Original Article


Association between RFC1 A80G polymorphism and the susceptibility to nonsyndromic cleft lip with or without cleft palate: a meta-analysis

Min Sun, Cheng Yuan, Jiarong Chen, Xinsheng Gu, Mengyu Du, Jin Zha, Heng Li, Dong Huang

Abstract

Background: Reduced folate carrier 1 (RFC1) gene is a candidate for susceptibility to nonsyndromic cleft lip with or without cleft palate (NSCL/P). Association between RFC1 A80G polymorphism and NSCL/P have been studied. The published results are conflicting.
Methods: A meta-analysis of the association between RFC1 A80G polymorphism and NSCL/P was carried out using Stata13.0. A systematic literature search was performed through the PubMed, EMBASE, the Cochrane Library, Web of Science, ScienceDirect, EBSCOhost, China Biology Medicine databases, China National Knowledge Infrastructure and the Wanfang databases. All relevant studies up to 9 September 2019 were identified.
Results: Nine case-control studies including 4,229 total participants (1,334 NSCL/P children, 1,515 healthy children, 656 mothers of the NSCL/P children, and 724 mothers of healthy control children) were included in this study.

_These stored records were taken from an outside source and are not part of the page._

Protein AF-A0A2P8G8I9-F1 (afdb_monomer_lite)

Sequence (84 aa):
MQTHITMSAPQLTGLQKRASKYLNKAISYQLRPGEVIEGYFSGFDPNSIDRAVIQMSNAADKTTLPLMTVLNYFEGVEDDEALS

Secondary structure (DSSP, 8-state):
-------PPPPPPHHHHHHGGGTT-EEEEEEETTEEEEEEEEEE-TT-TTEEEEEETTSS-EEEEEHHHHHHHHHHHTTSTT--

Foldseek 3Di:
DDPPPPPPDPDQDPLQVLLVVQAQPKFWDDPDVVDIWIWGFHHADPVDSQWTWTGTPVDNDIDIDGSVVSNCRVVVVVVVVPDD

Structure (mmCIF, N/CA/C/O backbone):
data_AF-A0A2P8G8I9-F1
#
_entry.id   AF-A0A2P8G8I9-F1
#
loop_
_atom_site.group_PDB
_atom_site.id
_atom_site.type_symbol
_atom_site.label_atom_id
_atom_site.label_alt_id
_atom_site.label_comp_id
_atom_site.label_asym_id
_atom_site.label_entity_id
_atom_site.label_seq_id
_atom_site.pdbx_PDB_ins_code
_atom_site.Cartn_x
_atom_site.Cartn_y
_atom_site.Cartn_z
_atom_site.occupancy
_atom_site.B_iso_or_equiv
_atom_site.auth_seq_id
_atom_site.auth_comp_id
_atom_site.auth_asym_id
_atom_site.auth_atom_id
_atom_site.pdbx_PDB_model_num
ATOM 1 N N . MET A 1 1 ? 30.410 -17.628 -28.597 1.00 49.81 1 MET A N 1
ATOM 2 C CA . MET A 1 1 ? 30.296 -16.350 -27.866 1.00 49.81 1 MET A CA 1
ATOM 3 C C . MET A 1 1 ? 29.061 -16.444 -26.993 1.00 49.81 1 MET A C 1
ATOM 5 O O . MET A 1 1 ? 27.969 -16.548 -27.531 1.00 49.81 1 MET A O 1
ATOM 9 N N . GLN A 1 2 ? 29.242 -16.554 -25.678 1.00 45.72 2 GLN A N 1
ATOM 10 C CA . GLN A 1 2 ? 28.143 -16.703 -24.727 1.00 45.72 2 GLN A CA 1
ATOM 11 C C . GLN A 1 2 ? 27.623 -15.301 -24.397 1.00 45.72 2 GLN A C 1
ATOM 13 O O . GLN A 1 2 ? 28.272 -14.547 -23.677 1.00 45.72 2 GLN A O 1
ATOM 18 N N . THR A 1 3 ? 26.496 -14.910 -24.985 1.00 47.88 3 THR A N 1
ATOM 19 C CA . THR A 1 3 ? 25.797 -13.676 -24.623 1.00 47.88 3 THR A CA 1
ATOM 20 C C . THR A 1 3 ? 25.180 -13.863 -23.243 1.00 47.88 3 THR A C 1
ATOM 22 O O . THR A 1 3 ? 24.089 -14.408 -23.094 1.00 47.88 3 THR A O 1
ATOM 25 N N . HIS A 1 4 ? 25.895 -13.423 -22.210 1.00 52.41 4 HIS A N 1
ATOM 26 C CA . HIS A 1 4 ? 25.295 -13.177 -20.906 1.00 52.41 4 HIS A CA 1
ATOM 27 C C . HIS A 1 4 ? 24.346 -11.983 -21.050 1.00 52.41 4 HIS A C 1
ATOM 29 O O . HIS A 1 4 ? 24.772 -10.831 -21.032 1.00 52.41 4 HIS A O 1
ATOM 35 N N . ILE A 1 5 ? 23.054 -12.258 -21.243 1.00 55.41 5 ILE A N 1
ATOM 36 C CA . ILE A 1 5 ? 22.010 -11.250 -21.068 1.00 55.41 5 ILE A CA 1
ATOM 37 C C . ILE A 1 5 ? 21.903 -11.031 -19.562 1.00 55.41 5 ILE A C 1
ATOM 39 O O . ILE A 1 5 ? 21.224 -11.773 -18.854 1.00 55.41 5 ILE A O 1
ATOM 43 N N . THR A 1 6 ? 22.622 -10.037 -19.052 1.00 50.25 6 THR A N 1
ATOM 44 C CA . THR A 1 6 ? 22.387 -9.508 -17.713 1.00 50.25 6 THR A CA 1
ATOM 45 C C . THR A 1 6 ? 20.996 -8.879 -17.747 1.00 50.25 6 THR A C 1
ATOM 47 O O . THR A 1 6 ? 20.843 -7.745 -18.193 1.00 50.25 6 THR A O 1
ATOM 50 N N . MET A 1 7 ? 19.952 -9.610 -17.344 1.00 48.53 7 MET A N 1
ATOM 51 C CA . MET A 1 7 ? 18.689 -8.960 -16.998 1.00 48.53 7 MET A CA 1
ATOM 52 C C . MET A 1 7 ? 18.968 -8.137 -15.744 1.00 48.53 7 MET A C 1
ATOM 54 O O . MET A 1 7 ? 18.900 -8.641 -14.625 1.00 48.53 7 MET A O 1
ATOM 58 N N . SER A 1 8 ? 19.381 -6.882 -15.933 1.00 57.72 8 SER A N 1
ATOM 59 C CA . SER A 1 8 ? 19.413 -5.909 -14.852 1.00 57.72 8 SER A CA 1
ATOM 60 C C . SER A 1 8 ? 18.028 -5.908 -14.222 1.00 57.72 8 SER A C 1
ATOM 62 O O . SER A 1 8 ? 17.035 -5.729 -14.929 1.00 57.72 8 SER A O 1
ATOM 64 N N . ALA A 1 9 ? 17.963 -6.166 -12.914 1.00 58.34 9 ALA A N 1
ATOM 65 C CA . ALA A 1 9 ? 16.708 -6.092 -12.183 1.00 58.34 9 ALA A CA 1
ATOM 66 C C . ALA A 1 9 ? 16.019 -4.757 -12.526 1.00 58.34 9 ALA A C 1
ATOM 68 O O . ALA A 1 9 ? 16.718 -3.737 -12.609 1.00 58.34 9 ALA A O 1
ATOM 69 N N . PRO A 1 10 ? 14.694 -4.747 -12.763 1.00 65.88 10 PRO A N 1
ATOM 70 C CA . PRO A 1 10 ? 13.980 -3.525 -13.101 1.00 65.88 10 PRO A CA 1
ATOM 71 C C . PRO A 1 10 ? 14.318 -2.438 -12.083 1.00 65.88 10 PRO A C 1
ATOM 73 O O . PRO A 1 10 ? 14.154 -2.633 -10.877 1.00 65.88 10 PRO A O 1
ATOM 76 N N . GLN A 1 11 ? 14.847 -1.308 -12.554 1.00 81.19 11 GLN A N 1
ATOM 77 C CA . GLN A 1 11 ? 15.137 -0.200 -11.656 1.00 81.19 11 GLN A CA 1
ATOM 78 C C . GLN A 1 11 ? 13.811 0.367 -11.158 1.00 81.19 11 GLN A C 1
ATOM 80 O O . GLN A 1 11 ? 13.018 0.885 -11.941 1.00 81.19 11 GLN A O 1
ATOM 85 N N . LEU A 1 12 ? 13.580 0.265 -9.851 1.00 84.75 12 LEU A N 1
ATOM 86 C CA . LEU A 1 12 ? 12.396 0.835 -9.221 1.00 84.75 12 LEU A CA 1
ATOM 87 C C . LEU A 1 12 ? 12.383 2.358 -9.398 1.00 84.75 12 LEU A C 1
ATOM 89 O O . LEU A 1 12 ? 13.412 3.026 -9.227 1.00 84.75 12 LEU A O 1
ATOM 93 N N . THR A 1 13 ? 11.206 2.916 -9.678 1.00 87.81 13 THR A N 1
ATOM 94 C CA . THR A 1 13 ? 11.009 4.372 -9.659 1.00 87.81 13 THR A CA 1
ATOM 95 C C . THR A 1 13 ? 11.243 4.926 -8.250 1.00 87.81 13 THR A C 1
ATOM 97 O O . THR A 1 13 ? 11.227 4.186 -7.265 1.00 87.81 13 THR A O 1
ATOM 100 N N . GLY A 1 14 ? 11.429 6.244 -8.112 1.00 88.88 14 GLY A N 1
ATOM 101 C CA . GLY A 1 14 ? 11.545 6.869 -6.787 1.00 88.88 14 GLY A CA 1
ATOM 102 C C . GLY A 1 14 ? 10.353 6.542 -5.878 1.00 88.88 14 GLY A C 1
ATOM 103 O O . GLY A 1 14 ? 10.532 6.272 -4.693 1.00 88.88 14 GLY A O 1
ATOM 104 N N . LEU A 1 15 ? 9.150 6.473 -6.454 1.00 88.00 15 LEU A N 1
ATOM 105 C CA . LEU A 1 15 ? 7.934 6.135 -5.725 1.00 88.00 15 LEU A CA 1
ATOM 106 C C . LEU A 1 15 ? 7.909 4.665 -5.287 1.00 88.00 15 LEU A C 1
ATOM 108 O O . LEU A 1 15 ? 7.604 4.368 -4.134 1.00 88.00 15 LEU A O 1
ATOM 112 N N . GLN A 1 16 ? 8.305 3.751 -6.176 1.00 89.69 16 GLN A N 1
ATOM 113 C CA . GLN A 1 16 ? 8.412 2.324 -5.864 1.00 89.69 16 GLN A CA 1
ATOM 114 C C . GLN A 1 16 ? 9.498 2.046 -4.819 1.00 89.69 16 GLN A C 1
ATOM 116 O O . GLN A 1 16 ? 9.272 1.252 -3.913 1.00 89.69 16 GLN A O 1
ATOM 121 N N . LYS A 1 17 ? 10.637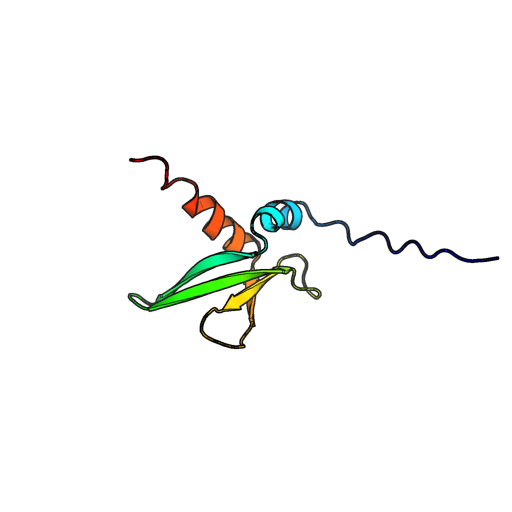 2.751 -4.865 1.00 90.50 17 LYS A N 1
ATOM 122 C CA . LYS A 1 17 ? 11.678 2.672 -3.824 1.00 90.50 17 LYS A CA 1
ATOM 123 C C . LYS A 1 17 ? 11.163 3.100 -2.453 1.00 90.50 17 LYS A C 1
ATOM 125 O O . LYS A 1 17 ? 11.530 2.501 -1.448 1.00 90.50 17 LYS A O 1
ATOM 130 N N . ARG A 1 18 ? 10.313 4.131 -2.390 1.00 88.88 18 ARG A N 1
ATOM 131 C CA . ARG A 1 18 ? 9.682 4.513 -1.120 1.00 88.88 18 ARG A CA 1
ATOM 132 C C . ARG A 1 18 ? 8.718 3.440 -0.645 1.00 88.88 18 ARG A C 1
ATOM 134 O O . ARG A 1 18 ? 8.782 3.057 0.511 1.00 88.88 18 ARG A O 1
ATOM 141 N N . ALA A 1 19 ? 7.874 2.920 -1.530 1.00 88.00 19 ALA A N 1
ATOM 142 C CA . ALA A 1 19 ? 6.882 1.916 -1.165 1.00 88.00 19 ALA A CA 1
ATOM 143 C C . ALA A 1 19 ? 7.501 0.555 -0.806 1.00 88.00 19 ALA A C 1
ATOM 145 O O . ALA A 1 19 ? 6.939 -0.163 0.015 1.00 88.00 19 ALA A O 1
ATOM 146 N N . SER A 1 20 ? 8.679 0.204 -1.344 1.00 89.50 20 SER A N 1
ATOM 147 C CA . SER A 1 20 ? 9.324 -1.086 -1.060 1.00 89.50 20 SER A CA 1
ATOM 148 C C . SER A 1 20 ? 9.649 -1.300 0.421 1.00 89.50 20 SER A C 1
ATOM 150 O O . SER A 1 20 ? 9.749 -2.449 0.843 1.00 89.50 20 SER A O 1
ATOM 152 N N . LYS A 1 21 ? 9.757 -0.227 1.225 1.00 87.81 21 LYS A N 1
ATOM 153 C CA . LYS A 1 21 ? 9.945 -0.322 2.688 1.00 87.81 21 LYS A CA 1
ATOM 154 C C . LYS A 1 21 ? 8.765 -0.993 3.408 1.00 87.81 21 LYS A C 1
ATOM 156 O O . LYS A 1 21 ? 8.900 -1.416 4.552 1.00 87.81 21 LYS A O 1
ATOM 161 N N . TYR A 1 22 ? 7.616 -1.084 2.743 1.00 84.81 22 TYR A N 1
ATOM 162 C CA . TYR A 1 22 ? 6.381 -1.629 3.294 1.00 84.81 22 TYR A CA 1
ATOM 163 C C . TYR A 1 22 ? 6.059 -3.038 2.791 1.00 84.81 22 TYR A C 1
ATOM 165 O O . TYR A 1 22 ? 4.992 -3.560 3.107 1.00 84.81 22 TYR A O 1
ATOM 173 N N . LEU A 1 23 ? 6.925 -3.656 1.974 1.00 84.94 23 LEU A N 1
ATOM 174 C CA . LEU A 1 23 ? 6.685 -5.011 1.466 1.00 84.94 23 LEU A CA 1
ATOM 175 C C . LEU A 1 23 ? 6.454 -5.978 2.628 1.00 84.94 23 LEU A C 1
ATOM 177 O O . LEU A 1 23 ? 7.209 -5.980 3.599 1.00 84.94 23 LEU A O 1
ATOM 181 N N . ASN A 1 24 ? 5.416 -6.803 2.507 1.00 77.69 24 ASN A N 1
ATOM 182 C CA . ASN A 1 24 ? 4.952 -7.731 3.537 1.00 77.69 24 ASN A CA 1
ATOM 183 C C . ASN A 1 24 ? 4.481 -7.065 4.843 1.00 77.69 24 ASN A C 1
ATOM 185 O O . ASN A 1 24 ? 4.319 -7.761 5.844 1.00 77.69 24 ASN A O 1
ATOM 189 N N . LYS A 1 25 ? 4.233 -5.748 4.860 1.00 82.44 25 LYS A N 1
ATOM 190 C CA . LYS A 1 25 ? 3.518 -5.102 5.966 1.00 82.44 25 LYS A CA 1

The meta-analysis revealed that two genetic models of RFC1 A80G polymorphism in NSCL/P children increased risk of NSCL/P: the homozygote model (GG vs. AA, OR =2.346, 95% CI: 1.127–4.884) and the recessive model (GG vs. AG + AA, OR =1.503, 95% CI: 1.049–2.152). Further sensitivity analysis indicated that the frequency of G allele and GG genotype in NSCL/P children was significantly higher than those in the control. However, there was no significant statistical differences after Bonferroni correction. Subgroup analyses indicated the presence of the association of all the model with NSCL/P risk in the Indian children. RFC1 A80G polymorphism in the maternal population of NSCL/P children was not significantly associated with children NSCL/P.
Conclusions: The RFC1 A80G polymorphism was a candidate for susceptibility to NSCL/P in the Indian pediatric population. More studies with larger samples are necessary to reach more conclusive outcomes.